Ehemals war es, so glaube ich, Rainer, der neue und alte Folie aus Sparsamkeit miteinander verbinden wollte. Es wurde nicht dicht und im Endeffekt gabs ne komplett neue Folie. 

Also überleg Dir das gut, auch wenns einige Teuronen spart!
Bau einmal, und dafür richtig.... die Koi werden es Dir danken. 

Die rechtlichen Fragen am Besten hier erörtern. Danke.


----------



## Chrisinger (21. Sep. 2007)

*AW: Zeitmangel!!!!*

och mano...... 



sonst seit ihr doch auch so fleisige schreiber......


Lg Chris


----------



## Thomas_H (21. Sep. 2007)

*AW: Zeitmangel!!!!*

Nu warte doch mal Chris  

Dieses Jahr baust du besser keinen neuen Teich mehr- und das mit dem verbinden der Folie klappt sowieso nicht.
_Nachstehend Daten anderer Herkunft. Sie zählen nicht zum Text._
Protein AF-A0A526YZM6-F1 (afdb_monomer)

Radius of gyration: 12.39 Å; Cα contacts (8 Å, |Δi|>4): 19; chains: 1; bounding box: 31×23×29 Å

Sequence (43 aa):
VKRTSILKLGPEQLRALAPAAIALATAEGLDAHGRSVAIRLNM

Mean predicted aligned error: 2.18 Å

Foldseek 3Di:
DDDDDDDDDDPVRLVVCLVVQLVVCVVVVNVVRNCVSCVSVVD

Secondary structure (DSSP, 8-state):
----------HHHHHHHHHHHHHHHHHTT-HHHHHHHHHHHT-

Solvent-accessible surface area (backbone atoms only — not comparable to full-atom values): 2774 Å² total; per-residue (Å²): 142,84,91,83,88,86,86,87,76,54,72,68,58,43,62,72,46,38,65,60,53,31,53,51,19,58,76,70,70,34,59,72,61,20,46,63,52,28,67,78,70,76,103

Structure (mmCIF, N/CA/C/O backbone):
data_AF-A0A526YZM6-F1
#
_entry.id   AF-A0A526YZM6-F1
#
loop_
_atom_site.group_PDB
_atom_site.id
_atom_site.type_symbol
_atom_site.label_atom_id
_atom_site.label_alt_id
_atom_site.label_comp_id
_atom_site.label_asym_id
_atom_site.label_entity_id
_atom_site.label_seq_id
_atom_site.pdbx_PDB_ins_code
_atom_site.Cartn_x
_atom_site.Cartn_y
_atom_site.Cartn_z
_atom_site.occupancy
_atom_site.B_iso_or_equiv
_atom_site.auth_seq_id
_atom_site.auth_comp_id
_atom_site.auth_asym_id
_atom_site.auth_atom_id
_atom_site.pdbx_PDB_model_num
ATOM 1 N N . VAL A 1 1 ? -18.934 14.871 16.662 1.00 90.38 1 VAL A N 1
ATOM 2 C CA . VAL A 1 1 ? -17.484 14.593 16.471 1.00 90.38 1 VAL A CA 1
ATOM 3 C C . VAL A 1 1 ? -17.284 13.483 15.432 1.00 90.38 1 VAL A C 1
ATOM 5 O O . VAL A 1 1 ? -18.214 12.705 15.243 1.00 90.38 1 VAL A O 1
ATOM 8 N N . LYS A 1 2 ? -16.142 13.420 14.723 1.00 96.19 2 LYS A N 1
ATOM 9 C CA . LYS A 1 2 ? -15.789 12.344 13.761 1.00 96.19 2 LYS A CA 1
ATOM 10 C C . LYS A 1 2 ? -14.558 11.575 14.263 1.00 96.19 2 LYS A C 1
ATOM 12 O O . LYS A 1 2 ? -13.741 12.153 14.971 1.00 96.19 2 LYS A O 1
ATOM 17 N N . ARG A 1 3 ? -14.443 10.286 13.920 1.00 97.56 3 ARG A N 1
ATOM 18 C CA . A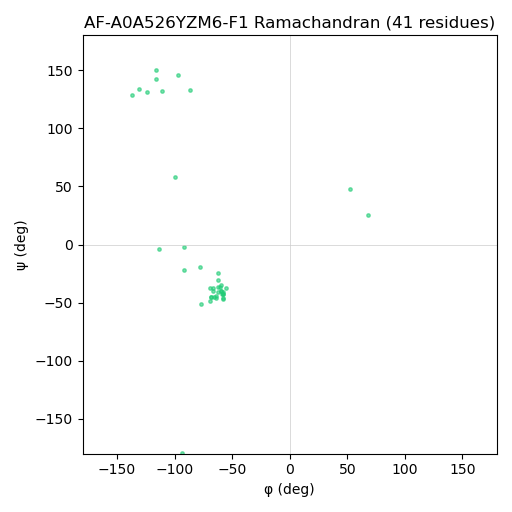RG A 1 3 ? -13.310 9.427 14.308 1.00 97.56 3 ARG A CA 1
ATOM 19 C C . ARG A 1 3 ? -12.170 9.553 13.294 1.00 97.56 3 ARG A C 1
ATOM 21 O O . ARG A 1 3 ? -12.421 9.420 12.100 1.00 97.56 3 ARG A O 1
ATOM 28 N N . THR A 1 4 ? -10.943 9.721 13.781 1.00 98.25 4 THR A N 1
ATOM 29 C CA . THR A 1 4 ? -9.715 9.756 12.970 1.00 98.25 4 THR A CA 1
ATOM 30 C C 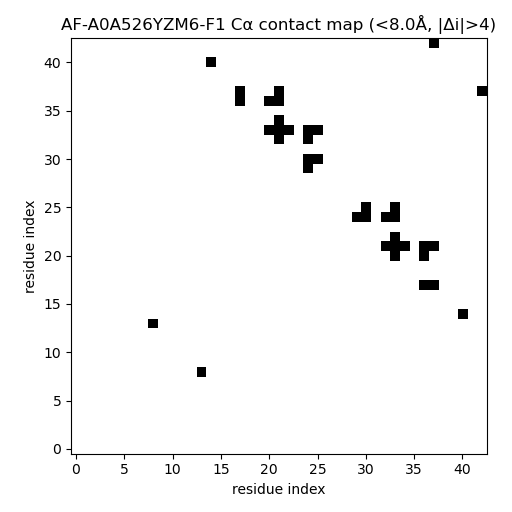. THR A 1 4 ? -8.880 8.509 13.241 1.00 98.25 4 THR A C 1
ATOM 32 O O . THR A 1 4 ? -8.656 8.166 14.400 1.00 98.25 4 THR A O 1
ATOM 35 N N . SER A 1 5 ? -8.412 7.843 12.183 1.00 97.88 5 SER A N 1
ATOM 36 C CA . SER A 1 5 ? -7.474 6.718 12.281 1.00 97.88 5 SER A CA 1
ATOM 37 C C . SER A 1 5 ? -6.038 7.192 12.062 1.00 97.88 5 SER A C 1
ATOM 39 O O . SER A 1 5 ? -5.796 8.075 11.243 1.00 97.88 5 SER A O 1
ATOM 41 N N . ILE A 1 6 ? -5.085 6.572 12.760 1.00 97.94 6 ILE A N 1
ATOM 42 C CA . ILE A 1 6 ? -3.645 6.811 12.601 1.00 97.94 6 ILE A CA 1
ATOM 43 C C . ILE A 1 6 ? -2.980 5.470 12.282 1.00 97.94 6 ILE A C 1
ATOM 45 O O . ILE A 1 6 ? -3.220 4.486 12.978 1.00 97.94 6 ILE A O 1
ATOM 49 N N . LEU A 1 7 ? -2.146 5.435 11.242 1.00 98.12 7 LEU A N 1
ATOM 50 C CA . LEU A 1 7 ? -1.394 4.254 10.818 1.00 98.12 7 LEU A CA 1
ATOM 51 C C . LEU A 1 7 ? 0.078 4.628 10.614 1.00 98.12 7 LEU A C 1
ATOM 53 O O . LEU A 1 7 ? 0.382 5.634 9.975 1.00 98.12 7 LEU A O 1
ATOM 57 N N . LYS A 1 8 ? 0.990 3.804 11.137 1.00 97.94 8 LYS A N 1
ATOM 58 C CA . LYS A 1 8 ? 2.440 3.943 10.961 1.00 97.94 8 LYS A CA 1
ATOM 59 C C . LYS A 1 8 ? 3.046 2.571 10.690 1.00 97.94 8 LYS A C 1
ATOM 61 O O . LYS A 1 8 ? 2.813 1.643 11.457 1.00 97.94 8 LYS A O 1
ATOM 66 N N . LEU A 1 9 ? 3.838 2.460 9.628 1.00 98.25 9 LEU A N 1
ATOM 67 C CA . LEU A 1 9 ? 4.619 1.266 9.304 1.00 98.25 9 LEU A CA 1
ATOM 68 C C . LEU A 1 9 ? 6.108 1.614 9.363 1.00 98.25 9 LEU A C 1
ATOM 70 O O . LEU A 1 9 ? 6.508 2.712 8.972 1.00 98.25 9 LEU A O 1
ATOM 74 N N . GLY A 1 10 ? 6.917 0.677 9.850 1.00 97.69 10 GLY A N 1
ATOM 75 C CA . GLY A 1 10 ? 8.360 0.672 9.630 1.00 97.69 10 GLY A CA 1
ATOM 76 C C . GLY A 1 10 ? 8.736 -0.172 8.402 1.00 97.69 10 GLY A C 1
ATOM 77 O O . GLY A 1 10 ? 7.852 -0.729 7.742 1.00 97.69 10 GLY A O 1
ATOM 78 N N . PRO A 1 11 ? 10.039 -0.281 8.088 1.00 97.25 11 PRO A N 1
ATOM 79 C CA . PRO A 1 11 ? 10.521 -0.987 6.899 1.00 97.25 11 PRO A CA 1
ATOM 80 C C . PRO A 1 11 ? 10.092 -2.458 6.840 1.00 97.25 11 PRO A C 1
ATOM 82 O O . PRO A 1 11 ? 9.561 -2.897 5.824 1.00 97.25 11 PRO A O 1
ATOM 85 N N . GLU A 1 12 ? 10.242 -3.200 7.940 1.00 97.94 12 GLU A N 1
ATOM 86 C CA . GLU A 1 12 ? 9.902 -4.630 7.987 1.00 97.94 12 GLU A CA 1
ATOM 87 C C . GLU A 1 12 ? 8.391 -4.872 7.896 1.00 97.94 12 GLU A C 1
ATOM 89 O O . GLU A 1 12 ? 7.945 -5.785 7.203 1.00 97.94 12 GLU A O 1
ATOM 94 N N . GLN A 1 13 ? 7.577 -4.012 8.521 1.00 98.44 13 GLN A N 1
ATOM 95 C CA . GLN A 1 13 ? 6.120 -4.099 8.398 1.00 98.44 13 GLN A CA 1
ATOM 96 C C . GLN A 1 13 ? 5.665 -3.792 6.966 1.00 98.44 13 GLN A C 1
ATOM 98 O O . GLN A 1 13 ? 4.773 -4.463 6.449 1.00 98.44 13 GLN A O 1
ATOM 103 N N . LEU A 1 14 ? 6.287 -2.803 6.309 1.00 98.31 14 LEU A N 1
ATOM 104 C CA . LEU A 1 14 ? 6.010 -2.510 4.904 1.00 98.31 14 LEU A CA 1
ATOM 105 C C . LEU A 1 14 ? 6.419 -3.681 4.010 1.00 98.31 14 LEU A C 1
ATOM 107 O O . LEU A 1 14 ? 5.635 -4.072 3.154 1.00 98.31 14 LEU A O 1
ATOM 111 N N . ARG A 1 15 ? 7.593 -4.280 4.238 1.00 97.75 15 ARG A N 1
ATOM 112 C CA . ARG A 1 15 ? 8.061 -5.457 3.493 1.00 97.75 15 ARG A CA 1
ATOM 113 C C . ARG A 1 15 ? 7.108 -6.645 3.632 1.00 97.75 15 ARG A C 1
ATOM 115 O O . ARG A 1 15 ? 6.847 -7.314 2.639 1.00 97.75 15 ARG A O 1
ATOM 122 N N . ALA A 1 16 ? 6.554 -6.871 4.822 1.00 98.31 16 ALA A N 1
ATOM 123 C CA . ALA A 1 16 ? 5.592 -7.946 5.058 1.00 98.31 16 ALA A CA 1
ATOM 124 C C . ALA A 1 16 ? 4.257 -7.737 4.316 1.00 98.31 16 ALA A C 1
ATOM 126 O O . ALA A 1 16 ? 3.672 -8.696 3.820 1.00 98.31 16 ALA A O 1
ATOM 127 N N . LEU A 1 17 ? 3.771 -6.493 4.227 1.00 98.44 17 LEU A N 1
ATOM 128 C CA . LEU A 1 17 ? 2.467 -6.177 3.625 1.00 98.44 17 LEU A CA 1
ATOM 129 C C . LEU A 1 17 ? 2.535 -5.842 2.127 1.00 98.44 17 LEU A C 1
ATOM 131 O O . LEU A 1 17 ? 1.531 -5.959 1.422 1.00 98.44 17 LEU A O 1
ATOM 135 N N . ALA A 1 18 ? 3.699 -5.428 1.628 1.00 98.31 18 ALA A N 1
ATOM 136 C CA . ALA A 1 18 ? 3.869 -4.953 0.261 1.00 98.31 18 ALA A CA 1
ATOM 137 C C . ALA A 1 18 ? 3.460 -5.956 -0.828 1.00 98.31 18 ALA A C 1
ATOM 139 O O . ALA A 1 18 ? 2.773 -5.520 -1.752 1.00 98.31 18 ALA A O 1
ATOM 140 N N . PRO A 1 19 ? 3.787 -7.264 -0.748 1.00 98.44 19 PRO A N 1
ATOM 141 C CA . PRO A 1 19 ? 3.377 -8.216 -1.780 1.00 98.44 19 PRO A CA 1
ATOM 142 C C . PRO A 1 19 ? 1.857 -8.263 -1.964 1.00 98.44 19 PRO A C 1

Notfalls wird er über den herankommenden Winter erstmal verkleinert


----------



## Wilm (21. Sep. 2007)

*AW: Zeitmangel!!!!*

Hallo Chris,

ich hoffe Du sitzt nicht schon bei einer Flasche Rotwein und ersäufst den Frust. : 

Wenn Dein Nachbar Recht haben sollte und Du wirklich den Teich versetzen musst, dann erkläre mir mal das Bild, was ich aus der Galerie gefischt habe.







Da lassen sich doch locker 46cm mit verdammt geringen Aufwand abnehmen, ohne wirklich viel Volumen zu verlieren.

Dann haben Deine Fische etwas für den Winter und für das Frühjahr nimmst Du schon mal den Zeichenstift und planst  

Grüße,
 Wilm


----------



## Chrisinger (21. Sep. 2007)

*AW: Zeitmangel!!!!*

ja mein Freund,so mache ich es auch......


lg chris


----------



## Wilm (21. Sep. 2007)

*AW: Zeitmangel!!!!*

Na also Chris,
da ist doch dann schon Licht am Ende des Tunnels.

Da Du Dein Grundstück ja auch einfrieden musst, holst Du Dir aus der nächsten Raiffeisen-Genossenschaft mal eine Rolle Schafdraht. Die angespitzten Pfosten dafür bekommst Du beim nächsten Sägewerk. Das kostet Dich dann weniger als eine Kiste High-End-Bier.

Und wenn alle Stricke reißen, dann komme ich in der Tag-der-Deutschen-Einheit-Woche mal runter und schleppe die Steine halt mit. 
Ich habe zwar "Rücken a lá Norbert Schlammer", aber einem Koi ist mir die Arbeit wert, einem Freund sowieso !

Kopf hoch !

Grüße,
 Wilm


----------



## Chrisinger (22. Sep. 2007)

*AW: Zeitmangel!!!!*

Du bist so klasssssssse.


LG Chrsi


----------



## Chrisinger (23. Sep. 2007)

*AW: Zeitmangel!!!!*

Hi,

da mein Projekt doch erst nächstes Jahr startet,würde ich mich trotzdem auf eure Designs..... Vorschläge freuen.


Lg Chris


----------



## Annett (24. Sep. 2007)

*AW: Zeitmangel!!!!*

Moin,

dann mach Dich mal aufs Dach/Dachfenster und stell ein Übersichtsbild ein, auf dem man rummalen kann. 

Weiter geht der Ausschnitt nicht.